Jesus made the ultimate sacrifice and provided atonement for all of the worlds created, and all of those yet to be created.
If I were a young scholar at the new MI, my interest would be how Mormonism grappled with philosophical problems, having rejected philosophy and embraced a "science only" attitude. Contra Dan, Mormonism is thoroughly materialistic and to a fault. It's almost as bad as Richard Dawkins, while Dan tries to portray it as the polar opposite. It's a total burn on Dan, to be honest. Almost as bad as mistaking the Warsaw hotel for Sharp's personal residence. Mormonism is very much like New Atheism in that regard. And so here's one more point of rebuttal to the "sex only" theories, and that is material beings reproduce by sex. If you've rejected "immaterial matter" and all the "thinking about thought" Aristotle nonsense, then how family relations expand into eternity becomes an interesting problem. Unfortunately, the problem is philosophical in nature, and so the Hellenist bullet wasn't dodged, and now you're working through a calculus problem with an abacus -- but that in itself can still be interesting. You've locked yourself into this hugely complex mess, and how are you going to get out vs. those who eliminate mechanical components to simplify the problem as much as possible?There is one school of thought in Restoration theology that there is progression through roles in the Godhead, from Holy Spirit to Christ to Father. Not all armchair theologians have accepted that Christ was the savior for all the worlds.

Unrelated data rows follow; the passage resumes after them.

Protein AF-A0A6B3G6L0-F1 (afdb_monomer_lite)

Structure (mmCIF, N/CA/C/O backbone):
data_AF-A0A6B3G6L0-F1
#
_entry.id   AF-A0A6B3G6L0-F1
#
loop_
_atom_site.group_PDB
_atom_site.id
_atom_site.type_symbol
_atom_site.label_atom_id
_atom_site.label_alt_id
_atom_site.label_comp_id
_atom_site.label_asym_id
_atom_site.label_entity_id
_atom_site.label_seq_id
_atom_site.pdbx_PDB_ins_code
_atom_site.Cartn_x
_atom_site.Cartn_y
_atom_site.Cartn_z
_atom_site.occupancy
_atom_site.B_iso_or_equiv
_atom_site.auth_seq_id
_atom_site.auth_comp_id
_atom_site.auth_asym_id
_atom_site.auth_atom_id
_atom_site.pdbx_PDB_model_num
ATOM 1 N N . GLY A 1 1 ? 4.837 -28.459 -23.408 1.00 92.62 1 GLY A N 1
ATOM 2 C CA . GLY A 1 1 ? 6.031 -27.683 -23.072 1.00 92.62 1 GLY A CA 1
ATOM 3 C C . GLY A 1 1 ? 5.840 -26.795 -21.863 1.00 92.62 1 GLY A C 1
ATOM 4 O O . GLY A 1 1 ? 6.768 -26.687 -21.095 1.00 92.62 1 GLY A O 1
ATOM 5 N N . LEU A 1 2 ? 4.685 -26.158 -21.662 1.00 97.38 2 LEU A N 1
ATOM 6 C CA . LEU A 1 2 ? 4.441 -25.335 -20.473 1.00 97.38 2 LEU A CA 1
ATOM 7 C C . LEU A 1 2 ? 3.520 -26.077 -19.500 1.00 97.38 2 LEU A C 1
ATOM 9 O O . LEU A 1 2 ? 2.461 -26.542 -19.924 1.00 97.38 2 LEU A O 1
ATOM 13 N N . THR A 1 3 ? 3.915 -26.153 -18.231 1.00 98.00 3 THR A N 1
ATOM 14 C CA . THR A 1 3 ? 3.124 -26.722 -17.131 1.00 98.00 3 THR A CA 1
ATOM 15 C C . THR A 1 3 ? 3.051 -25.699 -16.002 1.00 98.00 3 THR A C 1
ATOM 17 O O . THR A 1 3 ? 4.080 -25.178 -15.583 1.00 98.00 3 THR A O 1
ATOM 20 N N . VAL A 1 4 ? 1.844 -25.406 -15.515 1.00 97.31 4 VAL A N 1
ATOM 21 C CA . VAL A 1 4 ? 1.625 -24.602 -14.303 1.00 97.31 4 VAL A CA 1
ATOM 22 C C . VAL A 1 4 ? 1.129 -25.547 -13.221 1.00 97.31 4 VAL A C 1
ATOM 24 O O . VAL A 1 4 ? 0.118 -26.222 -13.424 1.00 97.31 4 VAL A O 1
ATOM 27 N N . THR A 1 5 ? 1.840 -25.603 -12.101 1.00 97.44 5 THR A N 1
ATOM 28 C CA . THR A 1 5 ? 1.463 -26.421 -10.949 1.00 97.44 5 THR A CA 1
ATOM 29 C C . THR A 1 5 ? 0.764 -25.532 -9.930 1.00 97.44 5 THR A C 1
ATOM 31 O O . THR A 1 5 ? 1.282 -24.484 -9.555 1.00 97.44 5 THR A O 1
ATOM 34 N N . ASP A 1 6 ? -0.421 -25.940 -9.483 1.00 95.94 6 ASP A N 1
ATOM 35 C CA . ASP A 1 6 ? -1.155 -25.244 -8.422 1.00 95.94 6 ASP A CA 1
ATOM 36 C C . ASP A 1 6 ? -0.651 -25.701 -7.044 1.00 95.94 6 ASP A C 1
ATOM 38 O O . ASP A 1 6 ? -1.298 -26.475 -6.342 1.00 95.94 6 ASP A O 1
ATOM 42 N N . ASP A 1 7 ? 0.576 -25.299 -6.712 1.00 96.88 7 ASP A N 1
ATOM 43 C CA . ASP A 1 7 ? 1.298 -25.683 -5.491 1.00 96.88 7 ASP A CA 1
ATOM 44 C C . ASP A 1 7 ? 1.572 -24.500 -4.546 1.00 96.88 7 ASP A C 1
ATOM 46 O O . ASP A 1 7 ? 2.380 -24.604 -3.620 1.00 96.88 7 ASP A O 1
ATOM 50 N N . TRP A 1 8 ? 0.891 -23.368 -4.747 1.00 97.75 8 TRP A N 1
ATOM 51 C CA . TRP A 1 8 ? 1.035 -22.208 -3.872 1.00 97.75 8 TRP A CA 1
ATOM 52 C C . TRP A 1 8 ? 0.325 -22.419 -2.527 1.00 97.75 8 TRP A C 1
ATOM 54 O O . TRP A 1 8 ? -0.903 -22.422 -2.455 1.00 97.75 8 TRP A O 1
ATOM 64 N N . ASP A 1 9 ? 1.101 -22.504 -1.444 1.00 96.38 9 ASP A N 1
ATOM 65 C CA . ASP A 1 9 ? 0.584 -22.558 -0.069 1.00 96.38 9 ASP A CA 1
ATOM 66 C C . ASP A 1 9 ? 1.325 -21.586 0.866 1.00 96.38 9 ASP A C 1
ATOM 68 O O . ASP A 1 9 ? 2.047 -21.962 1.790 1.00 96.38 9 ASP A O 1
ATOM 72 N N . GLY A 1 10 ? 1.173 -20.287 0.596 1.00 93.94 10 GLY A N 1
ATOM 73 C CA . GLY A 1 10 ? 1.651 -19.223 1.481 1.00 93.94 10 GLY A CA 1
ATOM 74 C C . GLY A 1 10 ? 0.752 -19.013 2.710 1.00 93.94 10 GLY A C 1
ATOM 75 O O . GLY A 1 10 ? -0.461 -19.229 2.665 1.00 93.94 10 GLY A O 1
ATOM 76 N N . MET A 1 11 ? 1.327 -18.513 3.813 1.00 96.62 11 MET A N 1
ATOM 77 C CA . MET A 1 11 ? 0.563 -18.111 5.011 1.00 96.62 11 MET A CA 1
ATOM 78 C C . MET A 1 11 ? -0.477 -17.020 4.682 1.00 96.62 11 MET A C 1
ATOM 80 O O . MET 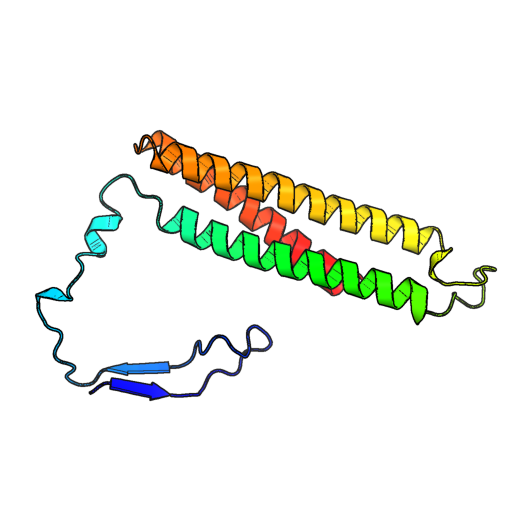A 1 11 ? -1.629 -17.106 5.099 1.00 96.62 11 MET A O 1
ATOM 84 N N . GLY A 1 12 ? -0.069 -16.016 3.900 1.00 95.00 12 GLY A N 1
ATOM 85 C CA . GLY A 1 12 ? -0.906 -14.951 3.340 1.00 95.00 12 GLY A CA 1
ATOM 86 C C . GLY A 1 12 ? -0.776 -14.903 1.817 1.00 95.00 12 GLY A C 1
ATOM 87 O O . GLY A 1 12 ? -0.139 -15.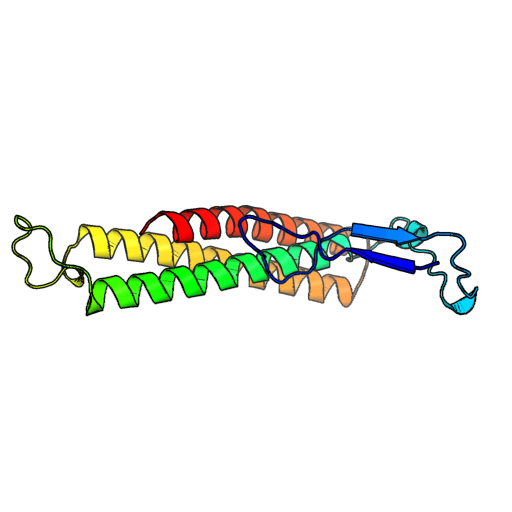773 1.226 1.00 95.00 12 GLY A O 1
ATOM 88 N N . GLN A 1 13 ? -1.388 -13.904 1.166 1.00 96.44 13 GLN A N 1
ATOM 89 C CA . GLN A 1 13 ? -1.389 -13.788 -0.304 1.00 96.44 13 GLN A CA 1
ATOM 90 C C . GLN A 1 13 ? -1.851 -15.085 -0.998 1.00 96.44 13 GLN A C 1
ATOM 92 O O . GLN A 1 13 ? -1.376 -15.461 -2.063 1.00 96.44 13 GLN A O 1
ATOM 97 N N . ARG A 1 14 ? -2.791 -15.807 -0.378 1.00 96.88 14 ARG A N 1
ATOM 98 C CA . ARG A 1 14 ? -3.153 -17.191 -0.738 1.00 96.88 14 ARG A CA 1
ATOM 99 C C . ARG A 1 14 ? -3.737 -17.344 -2.145 1.00 96.88 14 ARG A C 1
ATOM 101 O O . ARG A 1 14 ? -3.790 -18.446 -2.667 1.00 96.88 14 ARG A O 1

Blake Ostler actually has a great summary of a lot of this stuff. I think it was Blake. Anyway, Christ dies for everyone in the worlds his father created, there isn't a savior for every world. So are the worlds where Christ didn't die less special than the one where he did die? Well, that's us, of course! The special one! But then, who died for the sins of the worlds God's father created? Well that could have been our very own heavenly father himself! We're so special, that our God was also the Christ of his father's world. But what about God's father's father? Who died for the sins of his worlds? Now you're stuck, because maybe that was another God? The problem is that somewhere, there's a God three rungs up who was the Christ of his world, and whose child and grandchild were Christs of their world, and so the inhabitants of that world would be more special than us. This is one of many speculative problems that arise.